- Materials provided

━━━━━━━━━━

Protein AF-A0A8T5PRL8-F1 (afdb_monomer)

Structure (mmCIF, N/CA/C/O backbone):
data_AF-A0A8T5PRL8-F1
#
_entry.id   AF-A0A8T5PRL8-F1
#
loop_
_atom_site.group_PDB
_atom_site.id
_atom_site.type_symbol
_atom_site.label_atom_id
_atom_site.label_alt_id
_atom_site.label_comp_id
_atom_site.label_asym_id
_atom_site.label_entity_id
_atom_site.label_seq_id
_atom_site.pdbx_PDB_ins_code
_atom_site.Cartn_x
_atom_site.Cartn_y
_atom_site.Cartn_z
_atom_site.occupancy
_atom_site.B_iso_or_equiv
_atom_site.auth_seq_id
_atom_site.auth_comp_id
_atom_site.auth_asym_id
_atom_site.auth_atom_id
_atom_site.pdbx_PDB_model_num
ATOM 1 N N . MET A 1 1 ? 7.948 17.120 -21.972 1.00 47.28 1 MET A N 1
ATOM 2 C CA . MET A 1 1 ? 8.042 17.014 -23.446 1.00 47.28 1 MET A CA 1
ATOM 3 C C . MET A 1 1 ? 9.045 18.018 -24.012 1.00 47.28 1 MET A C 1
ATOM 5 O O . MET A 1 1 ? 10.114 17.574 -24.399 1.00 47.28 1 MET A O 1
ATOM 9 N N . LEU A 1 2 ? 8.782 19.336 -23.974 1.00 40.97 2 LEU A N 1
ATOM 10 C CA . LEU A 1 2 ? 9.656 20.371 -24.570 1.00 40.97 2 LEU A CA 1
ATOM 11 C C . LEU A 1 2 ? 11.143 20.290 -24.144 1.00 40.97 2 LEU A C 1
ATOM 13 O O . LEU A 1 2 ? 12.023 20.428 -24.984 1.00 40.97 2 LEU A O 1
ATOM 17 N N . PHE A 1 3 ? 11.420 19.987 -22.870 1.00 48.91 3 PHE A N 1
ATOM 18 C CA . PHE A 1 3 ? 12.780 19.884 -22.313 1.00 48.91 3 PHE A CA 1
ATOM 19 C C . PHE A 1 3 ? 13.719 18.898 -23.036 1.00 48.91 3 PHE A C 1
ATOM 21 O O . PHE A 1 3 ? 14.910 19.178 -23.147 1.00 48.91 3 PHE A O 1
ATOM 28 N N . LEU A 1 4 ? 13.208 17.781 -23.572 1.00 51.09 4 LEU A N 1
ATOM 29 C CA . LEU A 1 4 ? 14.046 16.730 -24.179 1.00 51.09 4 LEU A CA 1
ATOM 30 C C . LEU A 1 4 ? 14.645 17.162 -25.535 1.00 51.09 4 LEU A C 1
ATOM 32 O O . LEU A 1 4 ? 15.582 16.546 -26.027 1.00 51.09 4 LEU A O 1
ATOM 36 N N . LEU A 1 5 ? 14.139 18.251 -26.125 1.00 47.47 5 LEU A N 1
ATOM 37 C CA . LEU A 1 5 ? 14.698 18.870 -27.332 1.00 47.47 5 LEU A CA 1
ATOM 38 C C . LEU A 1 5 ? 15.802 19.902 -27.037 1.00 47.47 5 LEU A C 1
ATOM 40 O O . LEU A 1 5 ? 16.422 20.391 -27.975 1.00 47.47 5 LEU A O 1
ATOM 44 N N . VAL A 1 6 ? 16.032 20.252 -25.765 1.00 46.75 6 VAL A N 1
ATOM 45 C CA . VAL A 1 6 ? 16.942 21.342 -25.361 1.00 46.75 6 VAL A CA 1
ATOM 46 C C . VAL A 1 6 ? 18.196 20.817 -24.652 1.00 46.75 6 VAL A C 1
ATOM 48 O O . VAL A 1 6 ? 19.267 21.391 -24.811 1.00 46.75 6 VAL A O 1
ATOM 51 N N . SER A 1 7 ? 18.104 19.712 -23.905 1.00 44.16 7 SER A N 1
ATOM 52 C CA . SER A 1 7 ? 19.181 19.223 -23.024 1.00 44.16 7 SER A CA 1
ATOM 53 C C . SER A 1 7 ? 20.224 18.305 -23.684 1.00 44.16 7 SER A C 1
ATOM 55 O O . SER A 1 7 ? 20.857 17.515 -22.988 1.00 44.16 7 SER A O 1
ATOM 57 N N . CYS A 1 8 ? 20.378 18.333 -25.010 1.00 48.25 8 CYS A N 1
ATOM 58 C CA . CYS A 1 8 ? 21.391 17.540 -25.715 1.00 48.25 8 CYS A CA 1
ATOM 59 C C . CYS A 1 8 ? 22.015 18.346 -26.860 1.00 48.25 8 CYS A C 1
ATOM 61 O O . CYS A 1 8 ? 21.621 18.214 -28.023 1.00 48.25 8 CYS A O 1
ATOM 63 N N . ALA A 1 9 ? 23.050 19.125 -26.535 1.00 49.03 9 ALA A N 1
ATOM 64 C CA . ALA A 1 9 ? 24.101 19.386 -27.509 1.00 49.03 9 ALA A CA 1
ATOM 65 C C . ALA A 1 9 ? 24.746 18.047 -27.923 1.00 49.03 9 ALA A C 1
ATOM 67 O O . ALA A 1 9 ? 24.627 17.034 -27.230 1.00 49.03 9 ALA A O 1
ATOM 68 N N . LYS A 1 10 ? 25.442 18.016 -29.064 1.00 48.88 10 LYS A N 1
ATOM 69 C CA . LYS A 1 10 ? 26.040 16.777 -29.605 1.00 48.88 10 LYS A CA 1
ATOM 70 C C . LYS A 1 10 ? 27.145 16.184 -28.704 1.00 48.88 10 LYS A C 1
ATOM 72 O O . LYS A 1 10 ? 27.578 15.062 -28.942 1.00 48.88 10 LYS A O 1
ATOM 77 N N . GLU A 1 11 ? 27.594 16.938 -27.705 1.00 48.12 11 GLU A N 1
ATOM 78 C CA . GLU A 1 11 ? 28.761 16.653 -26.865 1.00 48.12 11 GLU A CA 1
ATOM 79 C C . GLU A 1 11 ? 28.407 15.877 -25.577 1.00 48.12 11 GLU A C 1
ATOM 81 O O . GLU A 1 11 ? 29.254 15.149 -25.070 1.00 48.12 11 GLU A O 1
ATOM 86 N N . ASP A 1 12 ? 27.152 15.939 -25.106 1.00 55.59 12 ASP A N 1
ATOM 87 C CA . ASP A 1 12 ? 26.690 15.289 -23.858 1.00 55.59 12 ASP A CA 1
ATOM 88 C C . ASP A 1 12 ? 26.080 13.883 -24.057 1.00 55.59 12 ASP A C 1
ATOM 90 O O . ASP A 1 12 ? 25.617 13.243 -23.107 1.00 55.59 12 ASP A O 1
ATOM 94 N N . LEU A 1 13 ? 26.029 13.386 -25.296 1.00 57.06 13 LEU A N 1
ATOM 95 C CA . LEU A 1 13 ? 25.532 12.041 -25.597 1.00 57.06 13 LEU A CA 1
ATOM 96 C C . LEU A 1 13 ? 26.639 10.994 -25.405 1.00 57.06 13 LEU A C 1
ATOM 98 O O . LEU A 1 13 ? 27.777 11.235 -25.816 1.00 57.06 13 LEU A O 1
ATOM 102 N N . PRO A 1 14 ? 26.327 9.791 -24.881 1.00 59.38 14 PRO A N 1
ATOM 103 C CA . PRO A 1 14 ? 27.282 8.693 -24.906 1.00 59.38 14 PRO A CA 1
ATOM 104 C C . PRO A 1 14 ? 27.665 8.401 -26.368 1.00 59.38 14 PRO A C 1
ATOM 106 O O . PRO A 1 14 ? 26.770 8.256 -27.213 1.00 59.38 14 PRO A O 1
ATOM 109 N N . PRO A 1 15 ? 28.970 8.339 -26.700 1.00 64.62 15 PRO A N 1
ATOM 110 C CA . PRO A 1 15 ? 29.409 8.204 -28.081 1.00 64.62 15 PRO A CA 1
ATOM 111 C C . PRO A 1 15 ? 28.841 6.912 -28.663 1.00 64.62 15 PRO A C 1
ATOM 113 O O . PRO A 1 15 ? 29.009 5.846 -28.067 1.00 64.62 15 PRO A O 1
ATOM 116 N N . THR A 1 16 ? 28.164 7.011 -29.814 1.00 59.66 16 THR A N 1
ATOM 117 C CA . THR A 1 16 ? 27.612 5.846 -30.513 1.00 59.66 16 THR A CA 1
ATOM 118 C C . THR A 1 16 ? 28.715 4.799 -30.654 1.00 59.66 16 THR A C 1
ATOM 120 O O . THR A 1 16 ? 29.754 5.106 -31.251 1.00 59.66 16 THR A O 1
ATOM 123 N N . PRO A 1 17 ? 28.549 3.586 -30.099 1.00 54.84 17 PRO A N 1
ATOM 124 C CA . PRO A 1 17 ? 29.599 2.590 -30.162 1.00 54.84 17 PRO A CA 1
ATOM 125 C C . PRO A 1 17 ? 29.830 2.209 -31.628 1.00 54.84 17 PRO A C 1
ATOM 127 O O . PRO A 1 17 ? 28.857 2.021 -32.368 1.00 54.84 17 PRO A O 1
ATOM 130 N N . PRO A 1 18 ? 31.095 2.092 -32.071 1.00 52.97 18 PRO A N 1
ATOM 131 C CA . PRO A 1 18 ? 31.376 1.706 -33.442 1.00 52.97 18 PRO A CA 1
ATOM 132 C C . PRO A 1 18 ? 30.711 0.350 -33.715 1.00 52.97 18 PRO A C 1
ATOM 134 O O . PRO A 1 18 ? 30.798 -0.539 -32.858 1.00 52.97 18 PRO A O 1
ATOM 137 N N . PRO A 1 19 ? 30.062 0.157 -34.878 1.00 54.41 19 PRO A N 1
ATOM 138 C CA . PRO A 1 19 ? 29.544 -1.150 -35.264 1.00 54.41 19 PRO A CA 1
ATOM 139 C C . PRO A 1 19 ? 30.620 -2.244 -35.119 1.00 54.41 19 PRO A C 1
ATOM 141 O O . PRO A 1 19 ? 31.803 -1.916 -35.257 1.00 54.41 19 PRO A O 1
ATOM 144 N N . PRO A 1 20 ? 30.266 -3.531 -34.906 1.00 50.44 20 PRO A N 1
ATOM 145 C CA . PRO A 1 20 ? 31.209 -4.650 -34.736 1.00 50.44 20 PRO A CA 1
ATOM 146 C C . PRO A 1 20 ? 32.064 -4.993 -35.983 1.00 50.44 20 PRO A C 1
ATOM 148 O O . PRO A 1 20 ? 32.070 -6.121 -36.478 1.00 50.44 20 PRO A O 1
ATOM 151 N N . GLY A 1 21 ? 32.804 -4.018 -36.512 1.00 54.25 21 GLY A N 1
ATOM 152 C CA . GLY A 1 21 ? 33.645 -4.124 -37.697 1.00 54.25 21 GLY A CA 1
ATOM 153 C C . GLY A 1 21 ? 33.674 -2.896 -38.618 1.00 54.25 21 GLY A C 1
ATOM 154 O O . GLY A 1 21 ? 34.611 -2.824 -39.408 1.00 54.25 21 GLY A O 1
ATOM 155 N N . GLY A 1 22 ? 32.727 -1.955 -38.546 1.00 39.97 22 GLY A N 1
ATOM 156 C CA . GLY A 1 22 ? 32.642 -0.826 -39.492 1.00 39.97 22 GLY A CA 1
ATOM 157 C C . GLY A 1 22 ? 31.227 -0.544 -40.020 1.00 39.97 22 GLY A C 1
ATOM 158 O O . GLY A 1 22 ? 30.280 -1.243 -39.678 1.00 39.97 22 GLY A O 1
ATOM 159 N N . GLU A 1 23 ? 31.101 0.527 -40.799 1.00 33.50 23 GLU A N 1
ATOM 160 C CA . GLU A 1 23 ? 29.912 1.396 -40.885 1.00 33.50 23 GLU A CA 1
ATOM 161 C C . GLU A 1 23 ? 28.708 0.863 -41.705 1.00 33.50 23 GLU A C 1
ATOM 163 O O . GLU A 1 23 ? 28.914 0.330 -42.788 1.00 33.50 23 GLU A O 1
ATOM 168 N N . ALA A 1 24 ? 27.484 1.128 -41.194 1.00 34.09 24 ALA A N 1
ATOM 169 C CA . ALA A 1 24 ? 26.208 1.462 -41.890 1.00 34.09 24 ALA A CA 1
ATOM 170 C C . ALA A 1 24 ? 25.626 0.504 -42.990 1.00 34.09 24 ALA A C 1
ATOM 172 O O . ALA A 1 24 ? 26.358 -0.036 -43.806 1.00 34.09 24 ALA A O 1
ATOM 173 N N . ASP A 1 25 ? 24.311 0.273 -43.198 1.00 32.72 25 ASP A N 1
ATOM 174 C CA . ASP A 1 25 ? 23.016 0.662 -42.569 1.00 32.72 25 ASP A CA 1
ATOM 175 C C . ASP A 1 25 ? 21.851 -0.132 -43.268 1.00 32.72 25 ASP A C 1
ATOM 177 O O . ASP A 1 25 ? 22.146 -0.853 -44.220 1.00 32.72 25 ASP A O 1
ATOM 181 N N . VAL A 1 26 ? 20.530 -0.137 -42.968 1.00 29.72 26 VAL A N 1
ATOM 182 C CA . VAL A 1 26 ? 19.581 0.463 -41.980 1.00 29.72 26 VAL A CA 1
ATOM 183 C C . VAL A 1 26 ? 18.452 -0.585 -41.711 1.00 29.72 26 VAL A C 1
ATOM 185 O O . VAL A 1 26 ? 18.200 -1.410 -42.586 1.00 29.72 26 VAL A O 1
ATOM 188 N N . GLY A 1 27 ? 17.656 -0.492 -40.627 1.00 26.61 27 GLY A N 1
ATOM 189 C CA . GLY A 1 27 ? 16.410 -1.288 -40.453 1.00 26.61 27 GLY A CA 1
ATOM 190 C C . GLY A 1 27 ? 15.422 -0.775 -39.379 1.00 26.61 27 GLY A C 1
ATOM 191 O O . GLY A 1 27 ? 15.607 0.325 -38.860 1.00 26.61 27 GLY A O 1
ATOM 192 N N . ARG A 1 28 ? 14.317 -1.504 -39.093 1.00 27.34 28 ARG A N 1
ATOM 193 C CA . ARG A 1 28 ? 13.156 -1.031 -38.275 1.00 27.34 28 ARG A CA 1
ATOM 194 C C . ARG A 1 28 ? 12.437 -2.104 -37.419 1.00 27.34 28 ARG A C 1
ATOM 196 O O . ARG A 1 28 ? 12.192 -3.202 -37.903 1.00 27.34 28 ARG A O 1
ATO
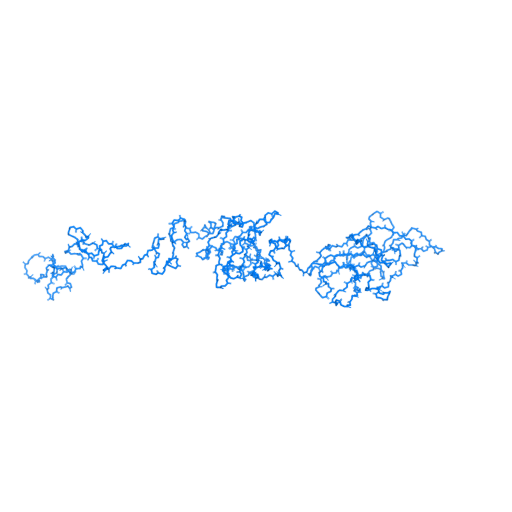M 203 N N . ALA A 1 29 ? 11.917 -1.697 -36.248 1.00 30.03 29 ALA A N 1
ATOM 204 C CA . ALA A 1 29 ? 10.728 -2.234 -35.532 1.00 30.03 29 ALA A CA 1
ATOM 205 C C . ALA A 1 29 ? 10.099 -1.062 -34.689 1.00 30.03 29 ALA A C 1
ATOM 207 O O . ALA A 1 29 ? 10.387 0.090 -35.018 1.00 30.03 29 ALA A O 1
ATOM 208 N N . ILE A 1 30 ? 9.172 -1.093 -33.709 1.00 32.31 30 ILE A N 1
ATOM 209 C CA . ILE A 1 30 ? 8.505 -2.040 -32.776 1.00 32.31 30 ILE A CA 1
ATOM 210 C C . ILE A 1 30 ? 9.224 -2.286 -31.420 1.00 32.31 30 ILE A C 1
ATOM 212 O O . ILE A 1 30 ? 10.196 -3.031 -31.364 1.00 32.31 30 ILE A O 1
ATOM 216 N N . GLY A 1 31 ? 8.673 -1.696 -30.339 1.00 26.17 31 GLY A N 1
ATOM 217 C CA . GLY A 1 31 ? 9.056 -1.877 -28.921 1.00 26.17 31 GLY A CA 1
ATOM 218 C C . GLY A 1 31 ? 8.726 -0.658 -28.022 1.00 26.17 31 GLY A C 1
ATOM 219 O O . GLY A 1 31 ? 8.880 0.480 -28.470 1.00 26.17 31 GLY A O 1
ATOM 220 N N . GLY A 1 32 ? 8.280 -0.896 -26.776 1.00 37.22 32 GLY A N 1
ATOM 221 C CA . GLY A 1 32 ? 8.104 0.104 -25.698 1.00 37.22 32 GLY A CA 1
ATOM 222 C C . GLY A 1 32 ? 6.884 1.046 -25.769 1.00 37.22 32 GLY A C 1
ATOM 223 O O . GLY A 1 32 ? 6.233 1.177 -26.812 1.00 37.22 32 GLY A O 1
ATOM 224 N N . VAL A 1 33 ? 6.603 1.740 -24.650 1.00 39.69 33 VAL A N 1
ATOM 225 C CA . VAL A 1 33 ? 5.574 2.800 -24.545 1.00 39.69 33 VAL A CA 1
ATOM 226 C C . VAL A 1 33 ? 5.756 3.795 -25.700 1.00 39.69 33 VAL A C 1
ATOM 228 O O . VAL A 1 33 ? 6.864 4.307 -25.894 1.00 39.69 33 VAL A O 1
ATOM 231 N N . PRO A 1 34 ? 4.713 4.089 -26.502 1.00 47.59 34 PRO A N 1
ATOM 232 C CA . PRO A 1 34 ? 4.873 4.912 -27.688 1.00 47.59 34 PRO A CA 1
ATOM 233 C C . PRO A 1 34 ? 5.203 6.358 -27.307 1.00 47.59 34 PRO A C 1
ATOM 235 O O . PRO A 1 34 ? 4.321 7.150 -26.982 1.00 47.59 34 PRO A O 1
ATOM 238 N N . ILE A 1 35 ? 6.485 6.716 -27.423 1.00 58.47 35 ILE A N 1
ATOM 239 C CA . ILE A 1 35 ? 6.941 8.107 -27.452 1.00 58.47 35 ILE A CA 1
ATOM 240 C C . ILE A 1 35 ? 6.212 8.790 -28.617 1.00 58.47 35 ILE A C 1
ATOM 242 O O . ILE A 1 35 ? 6.576 8.618 -29.776 1.00 58.47 35 ILE A O 1
ATOM 246 N N . ALA A 1 36 ? 5.150 9.536 -28.304 1.00 55.66 36 ALA A N 1
ATOM 247 C CA . ALA A 1 36 ? 4.282 10.191 -29.287 1.00 55.66 36 ALA A CA 1
ATOM 248 C C . ALA A 1 36 ? 4.928 11.427 -29.950 1.00 55.66 36 ALA A C 1
ATOM 250 O O . ALA A 1 36 ? 4.327 12.065 -30.811 1.00 55.66 36 ALA A O 1
ATOM 251 N N . ALA A 1 37 ? 6.151 11.777 -29.541 1.00 64.19 37 ALA A N 1
ATOM 252 C CA . ALA A 1 37 ? 6.977 12.790 -30.181 1.00 64.19 37 ALA A CA 1
ATOM 253 C C . ALA A 1 37 ? 7.686 12.237 -31.428 1.00 64.19 37 ALA A C 1
ATOM 255 O O . ALA A 1 37 ? 7.957 11.041 -31.534 1.00 64.19 37 ALA A O 1
ATOM 256 N N . ALA A 1 38 ? 8.111 13.134 -32.318 1.00 76.94 38 ALA A N 1
ATOM 257 C CA . ALA A 1 38 ? 9.216 12.816 -33.215 1.00 76.94 38 ALA A CA 1
ATOM 258 C C . ALA A 1 38 ? 10.475 12.503 -32.380 1.00 76.94 38 ALA A C 1
ATOM 260 O O . ALA A 1 38 ? 10.816 13.251 -31.462 1.00 76.94 38 ALA A O 1
ATOM 261 N N . LEU A 1 39 ? 11.157 11.400 -32.693 1.00 78.31 39 LEU A N 1
ATOM 262 C CA . LEU A 1 39 ? 12.420 11.041 -32.046 1.00 78.31 39 LEU A CA 1
ATOM 263 C C . LEU A 1 39 ? 13.531 12.029 -32.452 1.00 78.31 39 LEU A C 1
ATOM 265 O O . LEU A 1 39 ? 13.556 12.466 -33.607 1.00 78.31 39 LEU A O 1
ATOM 269 N N . PRO A 1 40 ? 14.469 12.370 -31.548 1.00 77.69 40 PRO A N 1
ATOM 270 C CA . PRO A 1 40 ? 15.601 13.222 -31.894 1.00 77.69 40 PRO A CA 1
ATOM 271 C C . PRO A 1 40 ? 16.511 12.524 -32.913 1.00 77.69 40 PRO A C 1
ATOM 273 O O . PRO A 1 40 ? 16.585 11.298 -32.964 1.00 77.69 40 PRO A O 1
ATOM 276 N N . ALA A 1 41 ? 17.239 13.298 -33.723 1.00 81.44 41 ALA A N 1
ATOM 277 C CA . ALA A 1 41 ? 17.956 12.774 -34.890 1.00 81.44 41 ALA A CA 1
ATOM 278 C C . ALA A 1 41 ? 19.008 11.686 -34.577 1.00 81.44 41 ALA A C 1
ATOM 280 O O . ALA A 1 41 ? 19.293 10.866 -35.452 1.00 81.44 41 ALA A O 1
ATOM 281 N N . TRP A 1 42 ? 19.549 11.659 -33.355 1.00 78.81 42 TRP A N 1
ATOM 282 C CA . TRP A 1 42 ? 20.512 10.666 -32.857 1.00 78.81 42 TRP A CA 1
ATOM 283 C C . TRP A 1 42 ? 19.872 9.353 -32.369 1.00 78.81 42 TRP A C 1
ATOM 285 O O . TRP A 1 42 ? 20.585 8.371 -32.159 1.00 78.81 42 TRP A O 1
ATOM 295 N N . ALA A 1 43 ? 18.548 9.323 -32.194 1.00 83.38 43 ALA A N 1
ATOM 296 C CA . ALA A 1 43 ? 17.799 8.178 -31.693 1.00 83.38 43 ALA A CA 1
ATOM 297 C C . ALA A 1 43 ? 17.006 7.471 -32.801 1.00 83.38 43 ALA A C 1
ATOM 299 O O . ALA A 1 43 ? 16.580 8.067 -33.795 1.00 83.38 43 ALA A O 1
ATOM 300 N N . ALA A 1 44 ? 16.745 6.191 -32.575 1.00 85.56 44 ALA A N 1
ATOM 301 C CA . ALA A 1 44 ? 15.664 5.447 -33.203 1.00 85.56 44 ALA A CA 1
ATOM 302 C C . ALA A 1 44 ? 14.825 4.761 -32.111 1.00 85.56 44 ALA A C 1
ATOM 304 O O . ALA A 1 44 ? 15.111 4.873 -30.916 1.00 85.56 44 ALA A O 1
ATOM 305 N N . ARG A 1 45 ? 13.741 4.094 -32.513 1.00 82.81 45 ARG A N 1
ATOM 306 C CA . ARG A 1 45 ? 12.866 3.368 -31.584 1.00 82.81 45 ARG A CA 1
ATOM 307 C C . ARG A 1 45 ? 13.659 2.248 -30.905 1.00 82.81 45 ARG A C 1
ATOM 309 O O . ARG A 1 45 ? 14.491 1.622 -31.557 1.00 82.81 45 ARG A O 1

━━━━━━━━━━

- Prompt
Among the entries above, find the line with "ATOM 124 C CA" and the line with "ATOM 173 N N"; give again exactly these two lines and all lines between them.

- Written answer
ATOM 124 C CA . PRO A 1 17 ? 29.599 2.590 -30.162 1.00 54.84 17 PRO A CA 1
ATOM 125 C C . PRO A 1 17 ? 29.830 2.209 -31.628 1.00 54.84 17 PRO A C 1
ATOM 127 O O . PRO A 1 17 ? 28.857 2.021 -32.368 1.00 54.84 17 PRO A O 1
ATOM 130 N N . PRO A 1 18 ? 31.095 2.092 -32.071 1.00 52.97 18 PRO A N 1
ATOM 131 C CA . PRO A 1 18 ? 31.376 1.706 -33.442 1.00 52.97 18 PRO A CA 1
ATOM 132 C C . PRO A 1 18 ? 30.711 0.350 -33.715 1.00 52.97 18 PRO A C 1
ATOM 134 O O . PRO A 1 18 ? 30.798 -0.539 -32.858 1.00 52.97 18 PRO A O 1
ATOM 137 N N . PRO A 1 19 ? 30.062 0.157 -34.878 1.00 54.41 19 PRO A N 1
ATOM 138 C CA . PRO A 1 19 ? 29.544 -1.150 -35.264 1.00 54.41 19 PRO A CA 1
ATOM 139 C C . PRO A 1 19 ? 30.620 -2.244 -35.119 1.00 54.41 19 PRO A C 1
ATOM 141 O O . PRO A 1 19 ? 31.803 -1.916 -35.257 1.00 54.41 19 PRO A O 1
ATOM 144 N N . PRO A 1 20 ? 30.266 -3.531 -34.906 1.00 50.44 20 PRO A N 1
ATOM 145 C CA . PRO A 1 20 ? 31.209 -4.650 -34.736 1.00 50.44 20 PRO A CA 1
ATOM 146 C C . PRO A 1 20 ? 32.064 -4.993 -35.983 1.00 50.44 20 PRO A C 1
ATOM 148 O O . PRO A 1 20 ? 32.070 -6.121 -36.478 1.00 50.44 20 PRO A O 1
ATOM 151 N N . GLY A 1 21 ? 32.804 -4.018 -36.512 1.00 54.25 21 GLY A N 1
ATOM 152 C CA . GLY A 1 21 ? 33.645 -4.124 -37.697 1.00 54.25 21 GLY A CA 1
ATOM 153 C C . GLY A 1 21 ? 33.674 -2.896 -38.618 1.00 54.25 21 GLY A C 1
ATOM 154 O O . GLY A 1 21 ? 34.611 -2.824 -39.408 1.00 54.25 21 GLY A O 1
ATOM 155 N N . GLY A 1 22 ? 32.727 -1.955 -38.546 1.00 39.97 22 GLY A N 1
ATOM 156 C CA . GLY A 1 22 ? 32.642 -0.826 -39.492 1.00 39.97 22 GLY A CA 1
ATOM 157 C C . GLY A 1 22 ? 31.227 -0.544 -40.020 1.00 39.97 22 GLY A C 1
ATOM 158 O O . GLY A 1 22 ? 30.280 -1.243 -39.678 1.00 39.97 22 GLY A O 1
ATOM 159 N N . GLU A 1 23 ? 31.101 0.527 -40.799 1.00 33.50 23 GLU A N 1
ATOM 160 C CA . GLU A 1 23 ? 29.912 1.396 -40.885 1.00 33.50 23 GLU A CA 1
ATOM 161 C C . GLU A 1 23 ? 28.708 0.863 -41.705 1.00 33.50 23 GLU A C 1
ATOM 163 O O . GLU A 1 23 ? 28.914 0.330 -42.788 1.00 33.50 23 GLU A O 1
ATOM 168 N N . ALA A 1 24 ? 27.484 1.128 -41.194 1.00 34.09 24 ALA A N 1
ATOM 169 C CA . ALA A 1 24 ? 26.208 1.462 -41.890 1.00 34.09 24 ALA A CA 1
ATOM 170 C C . ALA A 1 24 ? 25.626 0.504 -42.990 1.00 34.09 24 ALA A C 1
ATOM 172 O O . ALA A 1 24 ? 26.358 -0.036 -43.806 1.00 34.09 24 ALA A O 1
ATOM 173 N N . ASP A 1 25 ? 24.311 0.273 -43.198 1.00 32.72 25 ASP A N 1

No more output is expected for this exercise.